→ **Work instruction**: Below are the records; give again exactly the line with "ATOM 171 C C", the line with "ATOM 176 N N", and each line that lies between them, and nothing besides.

(Records from a data source)
--------------------------------

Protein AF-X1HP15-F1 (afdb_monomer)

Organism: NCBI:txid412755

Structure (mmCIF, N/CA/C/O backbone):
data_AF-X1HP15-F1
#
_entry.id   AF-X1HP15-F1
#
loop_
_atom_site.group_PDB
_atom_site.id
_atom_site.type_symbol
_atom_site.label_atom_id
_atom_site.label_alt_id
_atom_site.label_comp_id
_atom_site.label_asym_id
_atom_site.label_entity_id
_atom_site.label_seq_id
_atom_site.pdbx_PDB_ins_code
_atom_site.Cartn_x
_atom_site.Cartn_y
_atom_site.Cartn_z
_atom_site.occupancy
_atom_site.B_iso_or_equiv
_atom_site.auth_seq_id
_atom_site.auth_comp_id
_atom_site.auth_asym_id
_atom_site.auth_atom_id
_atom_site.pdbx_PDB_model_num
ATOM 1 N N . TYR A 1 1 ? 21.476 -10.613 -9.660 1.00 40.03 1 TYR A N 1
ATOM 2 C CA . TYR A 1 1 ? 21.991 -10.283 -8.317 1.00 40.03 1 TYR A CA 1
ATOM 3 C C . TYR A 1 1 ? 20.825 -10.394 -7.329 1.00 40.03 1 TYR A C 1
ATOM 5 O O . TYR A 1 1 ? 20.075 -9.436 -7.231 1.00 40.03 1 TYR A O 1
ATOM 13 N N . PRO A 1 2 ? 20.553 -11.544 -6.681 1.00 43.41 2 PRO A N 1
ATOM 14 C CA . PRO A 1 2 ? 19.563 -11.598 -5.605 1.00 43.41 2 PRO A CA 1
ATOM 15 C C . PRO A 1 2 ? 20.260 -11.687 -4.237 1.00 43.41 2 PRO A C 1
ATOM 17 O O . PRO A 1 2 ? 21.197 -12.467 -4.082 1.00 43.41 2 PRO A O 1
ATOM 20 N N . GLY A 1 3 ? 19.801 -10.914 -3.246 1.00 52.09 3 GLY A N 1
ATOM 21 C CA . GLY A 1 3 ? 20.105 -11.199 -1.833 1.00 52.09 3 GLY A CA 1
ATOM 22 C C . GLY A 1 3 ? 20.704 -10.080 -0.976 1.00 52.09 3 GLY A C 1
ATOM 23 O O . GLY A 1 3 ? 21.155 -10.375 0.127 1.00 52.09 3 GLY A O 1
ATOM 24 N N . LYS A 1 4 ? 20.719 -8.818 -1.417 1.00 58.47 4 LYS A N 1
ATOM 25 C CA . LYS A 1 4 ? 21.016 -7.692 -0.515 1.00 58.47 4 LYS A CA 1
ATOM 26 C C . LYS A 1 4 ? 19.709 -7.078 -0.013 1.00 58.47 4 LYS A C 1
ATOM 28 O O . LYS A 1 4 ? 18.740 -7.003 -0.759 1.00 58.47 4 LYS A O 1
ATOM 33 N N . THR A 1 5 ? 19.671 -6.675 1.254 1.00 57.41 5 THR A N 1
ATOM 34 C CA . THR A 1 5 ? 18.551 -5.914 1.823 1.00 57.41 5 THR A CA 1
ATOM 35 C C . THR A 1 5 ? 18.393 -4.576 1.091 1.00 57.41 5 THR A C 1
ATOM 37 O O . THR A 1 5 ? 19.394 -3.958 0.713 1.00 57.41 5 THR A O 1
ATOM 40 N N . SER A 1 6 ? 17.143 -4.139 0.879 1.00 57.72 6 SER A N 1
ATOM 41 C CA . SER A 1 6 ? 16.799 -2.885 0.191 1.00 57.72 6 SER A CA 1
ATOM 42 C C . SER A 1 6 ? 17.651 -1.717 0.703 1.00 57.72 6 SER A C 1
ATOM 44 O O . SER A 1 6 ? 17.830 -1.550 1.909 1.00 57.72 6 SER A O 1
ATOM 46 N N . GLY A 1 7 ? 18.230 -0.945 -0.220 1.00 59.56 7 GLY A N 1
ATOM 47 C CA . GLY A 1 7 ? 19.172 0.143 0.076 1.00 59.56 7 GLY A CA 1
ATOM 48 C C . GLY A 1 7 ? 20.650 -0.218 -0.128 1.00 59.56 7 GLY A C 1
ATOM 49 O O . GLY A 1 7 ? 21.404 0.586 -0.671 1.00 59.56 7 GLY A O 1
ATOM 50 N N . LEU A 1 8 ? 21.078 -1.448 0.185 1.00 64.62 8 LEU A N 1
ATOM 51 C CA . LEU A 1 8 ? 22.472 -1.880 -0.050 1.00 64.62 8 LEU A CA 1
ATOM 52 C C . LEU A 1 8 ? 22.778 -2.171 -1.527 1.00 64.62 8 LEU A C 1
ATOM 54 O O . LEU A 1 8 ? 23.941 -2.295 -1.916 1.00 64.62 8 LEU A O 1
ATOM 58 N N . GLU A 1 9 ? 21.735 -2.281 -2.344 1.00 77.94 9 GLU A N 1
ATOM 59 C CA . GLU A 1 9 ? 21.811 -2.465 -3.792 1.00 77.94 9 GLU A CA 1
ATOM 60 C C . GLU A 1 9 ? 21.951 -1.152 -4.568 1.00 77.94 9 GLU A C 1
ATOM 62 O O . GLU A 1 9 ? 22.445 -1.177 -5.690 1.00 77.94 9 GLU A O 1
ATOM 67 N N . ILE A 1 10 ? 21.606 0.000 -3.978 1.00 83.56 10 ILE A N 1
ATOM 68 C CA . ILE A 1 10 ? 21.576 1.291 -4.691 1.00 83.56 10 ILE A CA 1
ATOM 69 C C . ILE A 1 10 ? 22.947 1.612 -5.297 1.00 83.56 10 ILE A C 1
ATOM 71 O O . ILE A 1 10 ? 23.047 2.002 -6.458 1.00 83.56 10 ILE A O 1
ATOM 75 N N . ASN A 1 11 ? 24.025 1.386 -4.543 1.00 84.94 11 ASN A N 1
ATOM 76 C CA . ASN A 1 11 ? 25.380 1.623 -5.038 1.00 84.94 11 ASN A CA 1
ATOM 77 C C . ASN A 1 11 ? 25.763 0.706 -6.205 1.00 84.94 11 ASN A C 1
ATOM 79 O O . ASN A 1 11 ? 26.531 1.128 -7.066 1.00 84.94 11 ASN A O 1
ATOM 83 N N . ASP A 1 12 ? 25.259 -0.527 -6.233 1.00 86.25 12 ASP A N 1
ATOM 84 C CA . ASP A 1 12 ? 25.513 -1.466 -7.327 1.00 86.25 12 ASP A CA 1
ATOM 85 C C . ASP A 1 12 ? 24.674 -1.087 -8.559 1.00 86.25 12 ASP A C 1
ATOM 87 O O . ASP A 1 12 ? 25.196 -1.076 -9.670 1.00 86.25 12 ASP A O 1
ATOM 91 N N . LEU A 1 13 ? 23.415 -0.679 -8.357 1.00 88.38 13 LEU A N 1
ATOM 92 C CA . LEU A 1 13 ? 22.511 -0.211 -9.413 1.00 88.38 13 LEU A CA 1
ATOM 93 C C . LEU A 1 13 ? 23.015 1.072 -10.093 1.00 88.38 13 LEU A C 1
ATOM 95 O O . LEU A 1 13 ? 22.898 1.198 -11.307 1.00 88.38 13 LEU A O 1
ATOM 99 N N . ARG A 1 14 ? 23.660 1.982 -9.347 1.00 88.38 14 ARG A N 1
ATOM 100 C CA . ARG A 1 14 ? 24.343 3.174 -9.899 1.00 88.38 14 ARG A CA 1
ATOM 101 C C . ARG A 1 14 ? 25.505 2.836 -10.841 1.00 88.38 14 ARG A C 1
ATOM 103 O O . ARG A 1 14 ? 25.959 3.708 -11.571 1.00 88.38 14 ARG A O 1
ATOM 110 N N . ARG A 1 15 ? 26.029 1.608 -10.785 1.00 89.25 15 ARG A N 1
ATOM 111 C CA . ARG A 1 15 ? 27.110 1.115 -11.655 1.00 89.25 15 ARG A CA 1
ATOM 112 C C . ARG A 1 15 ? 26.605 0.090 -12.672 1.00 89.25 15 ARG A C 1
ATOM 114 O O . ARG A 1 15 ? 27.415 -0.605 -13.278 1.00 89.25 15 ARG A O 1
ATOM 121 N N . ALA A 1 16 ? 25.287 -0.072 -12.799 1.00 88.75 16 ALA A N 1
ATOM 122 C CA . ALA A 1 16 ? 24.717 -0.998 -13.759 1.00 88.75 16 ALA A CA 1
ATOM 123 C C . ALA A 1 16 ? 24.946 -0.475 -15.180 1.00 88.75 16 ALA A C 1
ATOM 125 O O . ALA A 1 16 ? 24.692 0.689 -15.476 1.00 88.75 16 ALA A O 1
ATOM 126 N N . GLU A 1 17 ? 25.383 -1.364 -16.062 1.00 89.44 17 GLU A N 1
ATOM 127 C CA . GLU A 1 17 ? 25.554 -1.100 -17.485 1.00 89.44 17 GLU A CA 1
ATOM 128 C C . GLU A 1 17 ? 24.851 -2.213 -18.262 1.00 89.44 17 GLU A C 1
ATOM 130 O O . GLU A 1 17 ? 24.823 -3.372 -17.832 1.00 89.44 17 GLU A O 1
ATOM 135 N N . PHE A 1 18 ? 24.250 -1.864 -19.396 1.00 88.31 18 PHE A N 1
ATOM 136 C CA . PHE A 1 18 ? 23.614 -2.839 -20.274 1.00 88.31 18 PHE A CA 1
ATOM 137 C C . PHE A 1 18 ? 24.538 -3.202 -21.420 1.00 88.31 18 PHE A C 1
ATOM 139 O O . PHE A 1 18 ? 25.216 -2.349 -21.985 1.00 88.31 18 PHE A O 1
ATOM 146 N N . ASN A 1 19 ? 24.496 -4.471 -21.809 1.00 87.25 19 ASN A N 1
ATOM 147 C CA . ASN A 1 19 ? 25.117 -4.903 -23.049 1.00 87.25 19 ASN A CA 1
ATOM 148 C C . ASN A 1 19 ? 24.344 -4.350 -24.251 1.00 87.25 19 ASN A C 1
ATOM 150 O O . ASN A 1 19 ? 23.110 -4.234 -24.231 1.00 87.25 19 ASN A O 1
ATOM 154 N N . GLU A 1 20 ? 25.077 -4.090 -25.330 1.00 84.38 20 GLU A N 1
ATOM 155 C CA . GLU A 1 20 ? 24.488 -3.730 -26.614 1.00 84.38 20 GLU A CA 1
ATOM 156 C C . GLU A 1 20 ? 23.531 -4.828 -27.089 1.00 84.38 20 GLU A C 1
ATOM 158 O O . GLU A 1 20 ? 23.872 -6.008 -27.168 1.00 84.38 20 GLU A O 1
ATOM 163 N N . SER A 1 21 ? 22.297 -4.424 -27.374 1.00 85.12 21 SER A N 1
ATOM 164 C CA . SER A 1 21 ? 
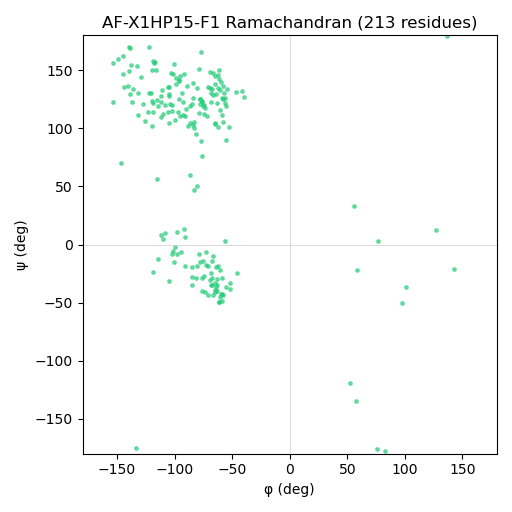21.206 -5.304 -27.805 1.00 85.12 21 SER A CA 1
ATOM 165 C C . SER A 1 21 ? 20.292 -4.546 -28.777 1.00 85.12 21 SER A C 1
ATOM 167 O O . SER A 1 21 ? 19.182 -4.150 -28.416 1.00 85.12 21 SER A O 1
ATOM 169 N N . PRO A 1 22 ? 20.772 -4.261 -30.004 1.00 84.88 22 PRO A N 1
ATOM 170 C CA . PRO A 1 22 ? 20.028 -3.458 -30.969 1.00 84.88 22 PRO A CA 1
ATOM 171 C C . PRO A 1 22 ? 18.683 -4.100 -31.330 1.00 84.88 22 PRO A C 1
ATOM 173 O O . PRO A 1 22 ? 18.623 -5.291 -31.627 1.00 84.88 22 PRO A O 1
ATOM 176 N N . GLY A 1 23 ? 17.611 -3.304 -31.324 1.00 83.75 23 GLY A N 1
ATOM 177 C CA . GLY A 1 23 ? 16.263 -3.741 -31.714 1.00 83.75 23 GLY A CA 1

--------------------------------

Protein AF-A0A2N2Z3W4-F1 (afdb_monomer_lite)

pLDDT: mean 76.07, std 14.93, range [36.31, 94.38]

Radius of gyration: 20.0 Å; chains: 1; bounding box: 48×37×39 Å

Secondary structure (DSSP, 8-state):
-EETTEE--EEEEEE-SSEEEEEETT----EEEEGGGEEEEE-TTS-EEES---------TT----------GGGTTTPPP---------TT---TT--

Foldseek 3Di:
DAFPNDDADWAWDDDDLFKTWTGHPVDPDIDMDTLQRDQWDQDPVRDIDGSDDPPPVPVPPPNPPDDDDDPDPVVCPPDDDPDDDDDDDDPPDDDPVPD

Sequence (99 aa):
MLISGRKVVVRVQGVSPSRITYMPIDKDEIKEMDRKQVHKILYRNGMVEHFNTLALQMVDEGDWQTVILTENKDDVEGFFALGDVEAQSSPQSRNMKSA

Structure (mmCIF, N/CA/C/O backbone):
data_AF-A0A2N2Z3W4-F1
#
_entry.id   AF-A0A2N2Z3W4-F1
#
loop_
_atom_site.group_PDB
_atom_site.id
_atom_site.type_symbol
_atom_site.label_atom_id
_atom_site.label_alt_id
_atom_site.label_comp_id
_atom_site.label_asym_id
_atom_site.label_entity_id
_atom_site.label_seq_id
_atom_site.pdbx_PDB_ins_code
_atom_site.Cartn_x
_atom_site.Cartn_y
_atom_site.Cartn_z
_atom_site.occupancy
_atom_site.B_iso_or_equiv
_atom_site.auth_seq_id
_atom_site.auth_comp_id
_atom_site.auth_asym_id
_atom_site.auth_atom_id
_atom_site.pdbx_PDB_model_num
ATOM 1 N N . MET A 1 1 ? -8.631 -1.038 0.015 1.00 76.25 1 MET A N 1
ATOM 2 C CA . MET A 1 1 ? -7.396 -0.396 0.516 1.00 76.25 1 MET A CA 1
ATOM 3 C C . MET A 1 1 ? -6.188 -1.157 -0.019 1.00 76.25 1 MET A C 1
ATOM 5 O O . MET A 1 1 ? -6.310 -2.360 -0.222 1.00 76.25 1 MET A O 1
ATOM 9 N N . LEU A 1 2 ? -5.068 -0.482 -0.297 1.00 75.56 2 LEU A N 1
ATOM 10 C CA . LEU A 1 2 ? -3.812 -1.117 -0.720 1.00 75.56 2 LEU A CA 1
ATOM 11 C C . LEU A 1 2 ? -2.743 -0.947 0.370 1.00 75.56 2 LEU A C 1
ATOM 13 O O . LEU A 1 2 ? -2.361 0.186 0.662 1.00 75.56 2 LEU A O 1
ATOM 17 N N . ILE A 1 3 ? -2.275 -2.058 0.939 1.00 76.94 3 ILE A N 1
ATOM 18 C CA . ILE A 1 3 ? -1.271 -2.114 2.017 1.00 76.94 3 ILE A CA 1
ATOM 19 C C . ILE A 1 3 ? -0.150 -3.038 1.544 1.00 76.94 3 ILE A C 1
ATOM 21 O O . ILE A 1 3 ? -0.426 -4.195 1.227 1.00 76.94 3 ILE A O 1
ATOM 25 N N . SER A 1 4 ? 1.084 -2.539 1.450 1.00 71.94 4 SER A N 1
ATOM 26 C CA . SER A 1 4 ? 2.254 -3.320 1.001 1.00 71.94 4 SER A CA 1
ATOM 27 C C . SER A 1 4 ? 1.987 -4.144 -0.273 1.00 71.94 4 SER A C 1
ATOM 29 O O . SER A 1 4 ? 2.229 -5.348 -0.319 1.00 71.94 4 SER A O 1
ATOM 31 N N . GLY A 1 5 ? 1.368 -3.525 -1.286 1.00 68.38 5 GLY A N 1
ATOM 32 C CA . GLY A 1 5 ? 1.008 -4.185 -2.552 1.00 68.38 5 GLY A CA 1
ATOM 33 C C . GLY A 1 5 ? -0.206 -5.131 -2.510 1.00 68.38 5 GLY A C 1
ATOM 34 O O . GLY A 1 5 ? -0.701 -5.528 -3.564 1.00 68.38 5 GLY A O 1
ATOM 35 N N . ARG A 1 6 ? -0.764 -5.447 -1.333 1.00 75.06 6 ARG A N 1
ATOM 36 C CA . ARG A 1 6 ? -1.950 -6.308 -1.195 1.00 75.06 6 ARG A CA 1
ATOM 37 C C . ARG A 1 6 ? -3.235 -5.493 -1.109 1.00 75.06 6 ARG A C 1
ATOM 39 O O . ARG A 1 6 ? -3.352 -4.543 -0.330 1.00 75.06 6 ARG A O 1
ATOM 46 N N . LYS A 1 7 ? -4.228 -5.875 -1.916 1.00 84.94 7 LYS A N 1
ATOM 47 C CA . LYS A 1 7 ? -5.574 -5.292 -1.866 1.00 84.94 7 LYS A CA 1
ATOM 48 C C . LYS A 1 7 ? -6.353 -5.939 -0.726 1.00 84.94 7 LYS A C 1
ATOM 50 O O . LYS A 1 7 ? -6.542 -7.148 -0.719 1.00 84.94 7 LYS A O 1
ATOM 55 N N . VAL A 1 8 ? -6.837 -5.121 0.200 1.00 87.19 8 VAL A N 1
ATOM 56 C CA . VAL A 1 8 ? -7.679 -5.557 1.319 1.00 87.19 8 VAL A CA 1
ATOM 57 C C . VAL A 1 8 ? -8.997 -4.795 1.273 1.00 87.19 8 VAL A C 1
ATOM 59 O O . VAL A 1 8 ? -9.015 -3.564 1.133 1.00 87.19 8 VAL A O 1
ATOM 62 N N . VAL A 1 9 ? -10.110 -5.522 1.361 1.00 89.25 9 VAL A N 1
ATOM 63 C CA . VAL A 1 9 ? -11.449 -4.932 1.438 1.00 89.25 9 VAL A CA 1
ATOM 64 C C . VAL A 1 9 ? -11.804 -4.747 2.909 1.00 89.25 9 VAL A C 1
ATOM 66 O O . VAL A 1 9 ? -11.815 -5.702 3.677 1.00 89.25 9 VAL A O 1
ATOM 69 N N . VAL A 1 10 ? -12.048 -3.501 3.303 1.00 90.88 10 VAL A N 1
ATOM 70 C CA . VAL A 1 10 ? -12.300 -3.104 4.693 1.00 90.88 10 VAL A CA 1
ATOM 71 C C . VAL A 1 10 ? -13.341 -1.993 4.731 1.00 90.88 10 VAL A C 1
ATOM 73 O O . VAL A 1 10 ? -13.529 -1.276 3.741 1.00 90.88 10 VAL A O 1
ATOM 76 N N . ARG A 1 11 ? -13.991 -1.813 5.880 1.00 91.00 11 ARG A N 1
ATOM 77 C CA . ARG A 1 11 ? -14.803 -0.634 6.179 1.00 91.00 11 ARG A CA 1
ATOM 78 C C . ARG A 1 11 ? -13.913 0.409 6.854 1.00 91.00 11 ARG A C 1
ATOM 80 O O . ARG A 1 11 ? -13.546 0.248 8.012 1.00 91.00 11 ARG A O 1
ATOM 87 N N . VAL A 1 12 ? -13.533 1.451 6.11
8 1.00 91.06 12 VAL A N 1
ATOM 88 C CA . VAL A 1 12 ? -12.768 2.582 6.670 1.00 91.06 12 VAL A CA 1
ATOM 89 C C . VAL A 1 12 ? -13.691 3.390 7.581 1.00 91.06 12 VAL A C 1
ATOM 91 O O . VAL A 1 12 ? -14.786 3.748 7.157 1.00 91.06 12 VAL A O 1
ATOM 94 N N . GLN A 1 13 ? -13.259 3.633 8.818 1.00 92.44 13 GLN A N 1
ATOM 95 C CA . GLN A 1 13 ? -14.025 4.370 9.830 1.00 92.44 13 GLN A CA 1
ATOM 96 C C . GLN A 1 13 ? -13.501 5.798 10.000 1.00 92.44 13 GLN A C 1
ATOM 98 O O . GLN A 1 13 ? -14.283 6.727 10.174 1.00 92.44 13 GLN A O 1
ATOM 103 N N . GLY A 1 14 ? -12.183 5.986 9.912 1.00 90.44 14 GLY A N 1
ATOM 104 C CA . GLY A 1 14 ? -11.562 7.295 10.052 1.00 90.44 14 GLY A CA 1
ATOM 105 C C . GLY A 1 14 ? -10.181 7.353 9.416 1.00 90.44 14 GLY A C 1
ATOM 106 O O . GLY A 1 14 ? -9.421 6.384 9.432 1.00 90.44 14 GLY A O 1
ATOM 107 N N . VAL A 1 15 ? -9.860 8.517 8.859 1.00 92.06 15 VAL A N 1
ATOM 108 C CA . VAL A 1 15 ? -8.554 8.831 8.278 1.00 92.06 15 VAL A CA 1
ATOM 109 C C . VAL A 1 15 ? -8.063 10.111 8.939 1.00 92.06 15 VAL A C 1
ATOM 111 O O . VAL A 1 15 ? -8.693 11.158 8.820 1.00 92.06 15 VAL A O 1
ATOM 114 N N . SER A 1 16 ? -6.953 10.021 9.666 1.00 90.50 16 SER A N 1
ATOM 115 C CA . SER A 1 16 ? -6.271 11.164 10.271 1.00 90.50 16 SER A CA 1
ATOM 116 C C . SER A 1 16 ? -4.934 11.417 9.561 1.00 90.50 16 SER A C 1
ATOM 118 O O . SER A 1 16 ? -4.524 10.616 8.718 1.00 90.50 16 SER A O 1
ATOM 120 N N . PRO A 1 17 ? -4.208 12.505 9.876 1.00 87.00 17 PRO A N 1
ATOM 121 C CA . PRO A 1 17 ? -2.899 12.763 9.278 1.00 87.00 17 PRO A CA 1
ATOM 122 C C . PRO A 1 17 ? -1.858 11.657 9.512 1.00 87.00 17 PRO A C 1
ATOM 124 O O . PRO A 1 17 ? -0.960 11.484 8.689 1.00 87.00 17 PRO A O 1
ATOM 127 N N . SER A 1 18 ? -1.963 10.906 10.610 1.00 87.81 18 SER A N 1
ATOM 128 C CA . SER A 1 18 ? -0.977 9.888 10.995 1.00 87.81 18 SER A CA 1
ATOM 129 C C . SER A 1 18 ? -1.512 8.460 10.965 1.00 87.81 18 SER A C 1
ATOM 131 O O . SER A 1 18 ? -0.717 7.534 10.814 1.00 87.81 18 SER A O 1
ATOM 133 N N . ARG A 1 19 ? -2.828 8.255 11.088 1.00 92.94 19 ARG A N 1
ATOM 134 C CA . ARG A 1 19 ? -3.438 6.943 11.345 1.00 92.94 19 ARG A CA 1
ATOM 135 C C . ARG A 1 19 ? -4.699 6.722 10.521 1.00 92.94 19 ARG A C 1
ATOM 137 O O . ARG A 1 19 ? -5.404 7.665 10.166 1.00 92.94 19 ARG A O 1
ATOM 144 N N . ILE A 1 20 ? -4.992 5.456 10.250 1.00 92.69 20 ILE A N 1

--------------------------------

→ **Exercise answer**:
ATOM 171 C C . PRO A 1 22 ? 18.683 -4.100 -31.330 1.00 84.88 22 PRO A C 1
ATOM 173 O O . PRO A 1 22 ? 18.623 -5.291 -31.627 1.00 84.88 22 PRO A O 1
ATOM 176 N N . GLY A 1 23 ? 17.611 -3.304 -31.324 1.00 83.75 23 GLY A N 1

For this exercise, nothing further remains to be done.